WHAT YOU WILL DO — If a line in the data below holds the word "pLDDT", include it in the count. Give only the final number.
** RECORDED DATA follows **
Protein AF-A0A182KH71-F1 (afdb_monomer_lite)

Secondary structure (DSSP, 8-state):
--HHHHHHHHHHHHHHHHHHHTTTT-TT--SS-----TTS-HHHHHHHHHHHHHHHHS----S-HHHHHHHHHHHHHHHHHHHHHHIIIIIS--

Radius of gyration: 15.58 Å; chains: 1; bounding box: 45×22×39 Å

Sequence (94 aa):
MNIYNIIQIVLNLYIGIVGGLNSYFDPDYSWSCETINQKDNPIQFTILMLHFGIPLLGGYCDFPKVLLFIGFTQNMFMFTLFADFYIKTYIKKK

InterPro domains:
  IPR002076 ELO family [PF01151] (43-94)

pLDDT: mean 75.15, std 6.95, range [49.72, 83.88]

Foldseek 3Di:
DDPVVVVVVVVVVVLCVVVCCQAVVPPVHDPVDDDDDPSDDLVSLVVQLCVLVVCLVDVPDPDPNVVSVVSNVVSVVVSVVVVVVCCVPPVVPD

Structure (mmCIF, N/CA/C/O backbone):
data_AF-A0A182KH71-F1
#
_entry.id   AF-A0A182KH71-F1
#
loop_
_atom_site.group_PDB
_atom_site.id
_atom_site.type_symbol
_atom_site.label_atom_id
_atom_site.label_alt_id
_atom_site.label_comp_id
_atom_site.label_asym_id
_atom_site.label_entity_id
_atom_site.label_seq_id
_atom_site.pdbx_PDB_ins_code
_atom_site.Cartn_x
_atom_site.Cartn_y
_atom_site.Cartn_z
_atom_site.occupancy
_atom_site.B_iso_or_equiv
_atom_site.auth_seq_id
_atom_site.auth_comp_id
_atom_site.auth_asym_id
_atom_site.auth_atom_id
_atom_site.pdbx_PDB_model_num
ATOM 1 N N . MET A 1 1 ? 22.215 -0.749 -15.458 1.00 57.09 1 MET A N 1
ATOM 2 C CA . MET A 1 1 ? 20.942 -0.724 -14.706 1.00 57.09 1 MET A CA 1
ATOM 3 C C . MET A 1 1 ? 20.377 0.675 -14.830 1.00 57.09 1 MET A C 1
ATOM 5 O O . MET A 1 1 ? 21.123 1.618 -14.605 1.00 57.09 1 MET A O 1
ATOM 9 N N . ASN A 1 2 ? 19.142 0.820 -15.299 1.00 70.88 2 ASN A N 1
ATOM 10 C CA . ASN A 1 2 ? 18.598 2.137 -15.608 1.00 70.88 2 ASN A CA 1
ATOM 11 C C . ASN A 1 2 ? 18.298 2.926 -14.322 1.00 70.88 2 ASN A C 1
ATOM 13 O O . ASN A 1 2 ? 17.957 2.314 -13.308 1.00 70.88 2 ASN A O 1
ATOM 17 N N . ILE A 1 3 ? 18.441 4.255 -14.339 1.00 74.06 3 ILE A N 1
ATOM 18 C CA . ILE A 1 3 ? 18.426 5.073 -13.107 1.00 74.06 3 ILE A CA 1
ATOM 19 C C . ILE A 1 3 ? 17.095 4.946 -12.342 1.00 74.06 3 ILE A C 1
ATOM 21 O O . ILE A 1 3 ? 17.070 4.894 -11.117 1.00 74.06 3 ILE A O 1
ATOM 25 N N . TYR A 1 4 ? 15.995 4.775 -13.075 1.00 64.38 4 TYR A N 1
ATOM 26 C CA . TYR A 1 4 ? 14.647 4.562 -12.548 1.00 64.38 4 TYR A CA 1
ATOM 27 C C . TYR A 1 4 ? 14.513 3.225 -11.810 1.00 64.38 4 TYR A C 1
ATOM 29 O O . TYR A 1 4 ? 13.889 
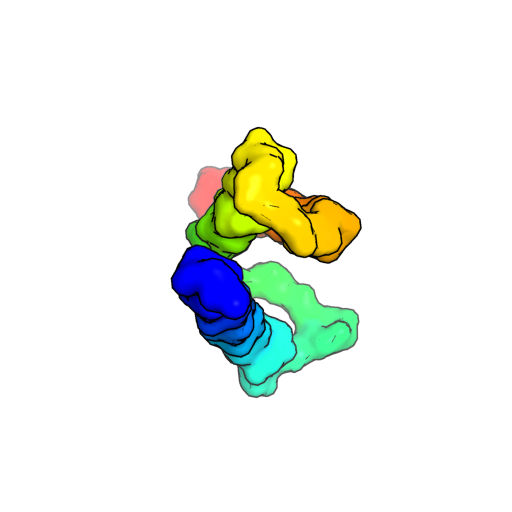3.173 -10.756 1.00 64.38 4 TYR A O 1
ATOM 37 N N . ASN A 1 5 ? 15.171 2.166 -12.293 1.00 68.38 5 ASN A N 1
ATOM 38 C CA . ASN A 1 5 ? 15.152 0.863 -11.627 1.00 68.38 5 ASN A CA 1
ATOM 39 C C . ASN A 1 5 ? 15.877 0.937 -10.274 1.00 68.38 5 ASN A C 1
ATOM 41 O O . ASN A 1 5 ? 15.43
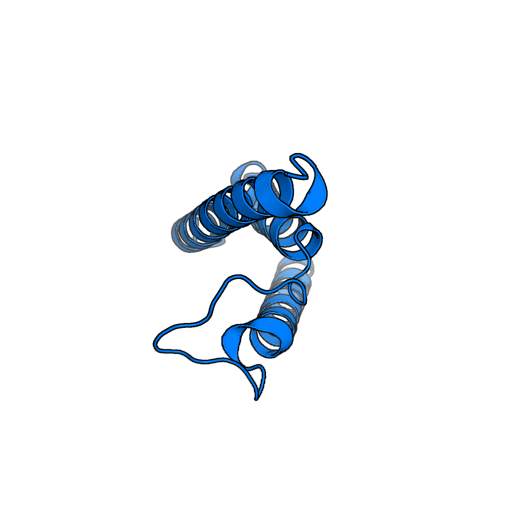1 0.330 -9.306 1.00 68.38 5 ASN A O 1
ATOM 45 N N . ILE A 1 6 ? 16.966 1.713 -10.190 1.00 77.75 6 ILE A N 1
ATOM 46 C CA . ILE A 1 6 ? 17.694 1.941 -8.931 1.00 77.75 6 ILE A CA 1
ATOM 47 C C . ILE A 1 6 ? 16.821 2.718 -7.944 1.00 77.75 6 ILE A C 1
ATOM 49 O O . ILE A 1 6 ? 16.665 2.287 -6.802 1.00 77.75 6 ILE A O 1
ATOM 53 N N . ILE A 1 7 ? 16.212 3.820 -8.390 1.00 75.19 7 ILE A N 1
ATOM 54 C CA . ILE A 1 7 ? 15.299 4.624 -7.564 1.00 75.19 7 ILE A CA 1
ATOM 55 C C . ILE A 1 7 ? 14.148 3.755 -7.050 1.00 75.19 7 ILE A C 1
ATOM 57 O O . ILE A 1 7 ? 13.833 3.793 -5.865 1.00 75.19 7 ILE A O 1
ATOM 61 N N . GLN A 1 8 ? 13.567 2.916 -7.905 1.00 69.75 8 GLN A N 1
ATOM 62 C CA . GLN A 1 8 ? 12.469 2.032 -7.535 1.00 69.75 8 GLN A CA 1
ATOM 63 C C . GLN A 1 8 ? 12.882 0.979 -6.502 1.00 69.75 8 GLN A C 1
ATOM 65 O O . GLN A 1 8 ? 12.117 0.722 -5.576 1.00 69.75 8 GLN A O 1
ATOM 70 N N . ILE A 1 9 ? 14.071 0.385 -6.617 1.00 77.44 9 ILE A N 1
** End of RECORDED DATA **
** RECORDED DATA follows **
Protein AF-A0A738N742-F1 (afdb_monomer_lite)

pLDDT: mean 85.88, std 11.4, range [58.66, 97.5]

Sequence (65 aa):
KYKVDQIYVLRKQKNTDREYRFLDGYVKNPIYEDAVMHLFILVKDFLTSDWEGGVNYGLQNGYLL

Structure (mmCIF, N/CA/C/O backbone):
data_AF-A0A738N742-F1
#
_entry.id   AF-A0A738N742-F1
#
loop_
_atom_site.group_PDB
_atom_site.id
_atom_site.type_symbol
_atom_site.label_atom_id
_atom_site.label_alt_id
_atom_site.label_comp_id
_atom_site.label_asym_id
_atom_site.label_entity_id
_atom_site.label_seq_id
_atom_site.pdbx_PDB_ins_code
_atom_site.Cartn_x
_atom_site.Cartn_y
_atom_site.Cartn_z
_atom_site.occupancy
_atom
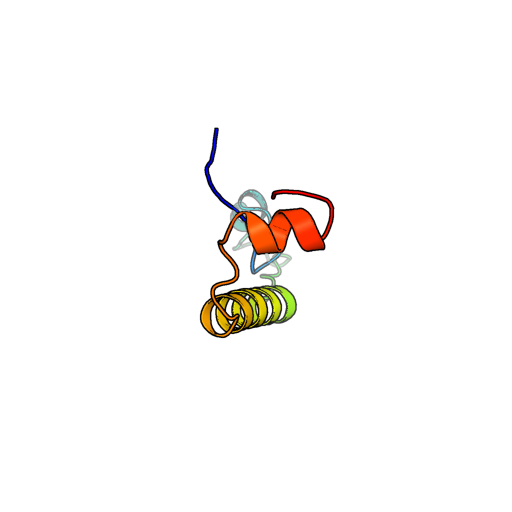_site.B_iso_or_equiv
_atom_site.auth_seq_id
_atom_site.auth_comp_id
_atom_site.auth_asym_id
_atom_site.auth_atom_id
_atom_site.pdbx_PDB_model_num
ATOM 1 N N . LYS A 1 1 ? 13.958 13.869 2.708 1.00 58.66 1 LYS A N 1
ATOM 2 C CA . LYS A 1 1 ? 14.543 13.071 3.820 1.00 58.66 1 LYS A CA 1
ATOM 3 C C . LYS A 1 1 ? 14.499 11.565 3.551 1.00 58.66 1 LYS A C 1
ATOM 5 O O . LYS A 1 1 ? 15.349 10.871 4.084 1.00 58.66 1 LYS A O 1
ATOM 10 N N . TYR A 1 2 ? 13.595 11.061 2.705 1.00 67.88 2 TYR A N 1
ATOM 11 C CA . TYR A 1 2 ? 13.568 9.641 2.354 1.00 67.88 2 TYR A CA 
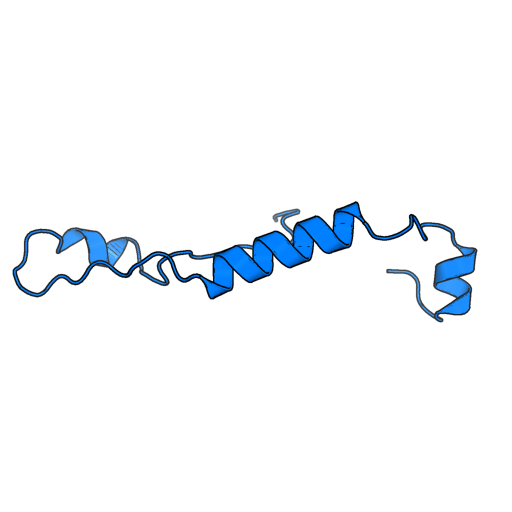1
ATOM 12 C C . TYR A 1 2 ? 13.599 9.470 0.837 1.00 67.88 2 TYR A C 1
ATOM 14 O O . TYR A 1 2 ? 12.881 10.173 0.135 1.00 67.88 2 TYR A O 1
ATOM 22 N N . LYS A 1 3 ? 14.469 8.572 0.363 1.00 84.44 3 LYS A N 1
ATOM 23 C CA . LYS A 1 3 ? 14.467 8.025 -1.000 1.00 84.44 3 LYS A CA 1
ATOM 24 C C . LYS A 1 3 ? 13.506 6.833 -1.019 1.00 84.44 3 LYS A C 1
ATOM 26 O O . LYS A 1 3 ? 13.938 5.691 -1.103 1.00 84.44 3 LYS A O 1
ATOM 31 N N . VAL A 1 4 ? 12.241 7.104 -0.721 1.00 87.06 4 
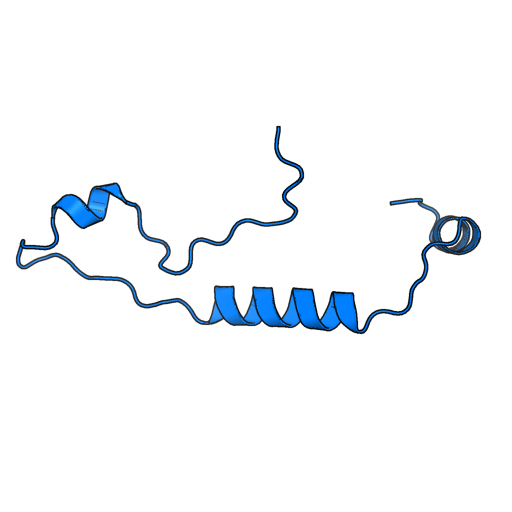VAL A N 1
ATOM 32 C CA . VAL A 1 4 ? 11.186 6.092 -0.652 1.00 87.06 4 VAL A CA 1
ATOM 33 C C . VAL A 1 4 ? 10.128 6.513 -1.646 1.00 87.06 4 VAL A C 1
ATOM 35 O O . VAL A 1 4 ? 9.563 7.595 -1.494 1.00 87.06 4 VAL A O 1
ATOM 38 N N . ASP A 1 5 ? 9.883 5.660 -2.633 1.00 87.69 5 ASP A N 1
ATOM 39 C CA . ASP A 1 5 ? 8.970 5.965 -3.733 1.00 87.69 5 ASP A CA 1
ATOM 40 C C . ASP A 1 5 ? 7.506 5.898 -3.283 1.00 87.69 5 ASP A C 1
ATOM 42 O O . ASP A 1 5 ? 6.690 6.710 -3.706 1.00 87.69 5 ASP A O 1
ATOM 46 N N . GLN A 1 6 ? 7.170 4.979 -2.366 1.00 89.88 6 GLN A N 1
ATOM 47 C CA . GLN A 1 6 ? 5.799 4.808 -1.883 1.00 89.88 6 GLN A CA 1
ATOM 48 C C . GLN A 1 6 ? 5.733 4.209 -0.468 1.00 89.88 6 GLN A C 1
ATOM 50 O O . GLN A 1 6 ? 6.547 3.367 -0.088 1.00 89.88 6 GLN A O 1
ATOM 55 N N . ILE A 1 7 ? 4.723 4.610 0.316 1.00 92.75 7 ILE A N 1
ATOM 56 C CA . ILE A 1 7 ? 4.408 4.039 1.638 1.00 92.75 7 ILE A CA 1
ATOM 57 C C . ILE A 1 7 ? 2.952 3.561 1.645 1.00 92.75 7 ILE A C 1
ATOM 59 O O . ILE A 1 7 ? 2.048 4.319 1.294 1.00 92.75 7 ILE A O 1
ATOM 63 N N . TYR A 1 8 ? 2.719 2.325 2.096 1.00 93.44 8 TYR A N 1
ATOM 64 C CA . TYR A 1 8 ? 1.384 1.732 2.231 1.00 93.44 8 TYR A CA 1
** End of RECORDED DATA **
TASK RESULT — 2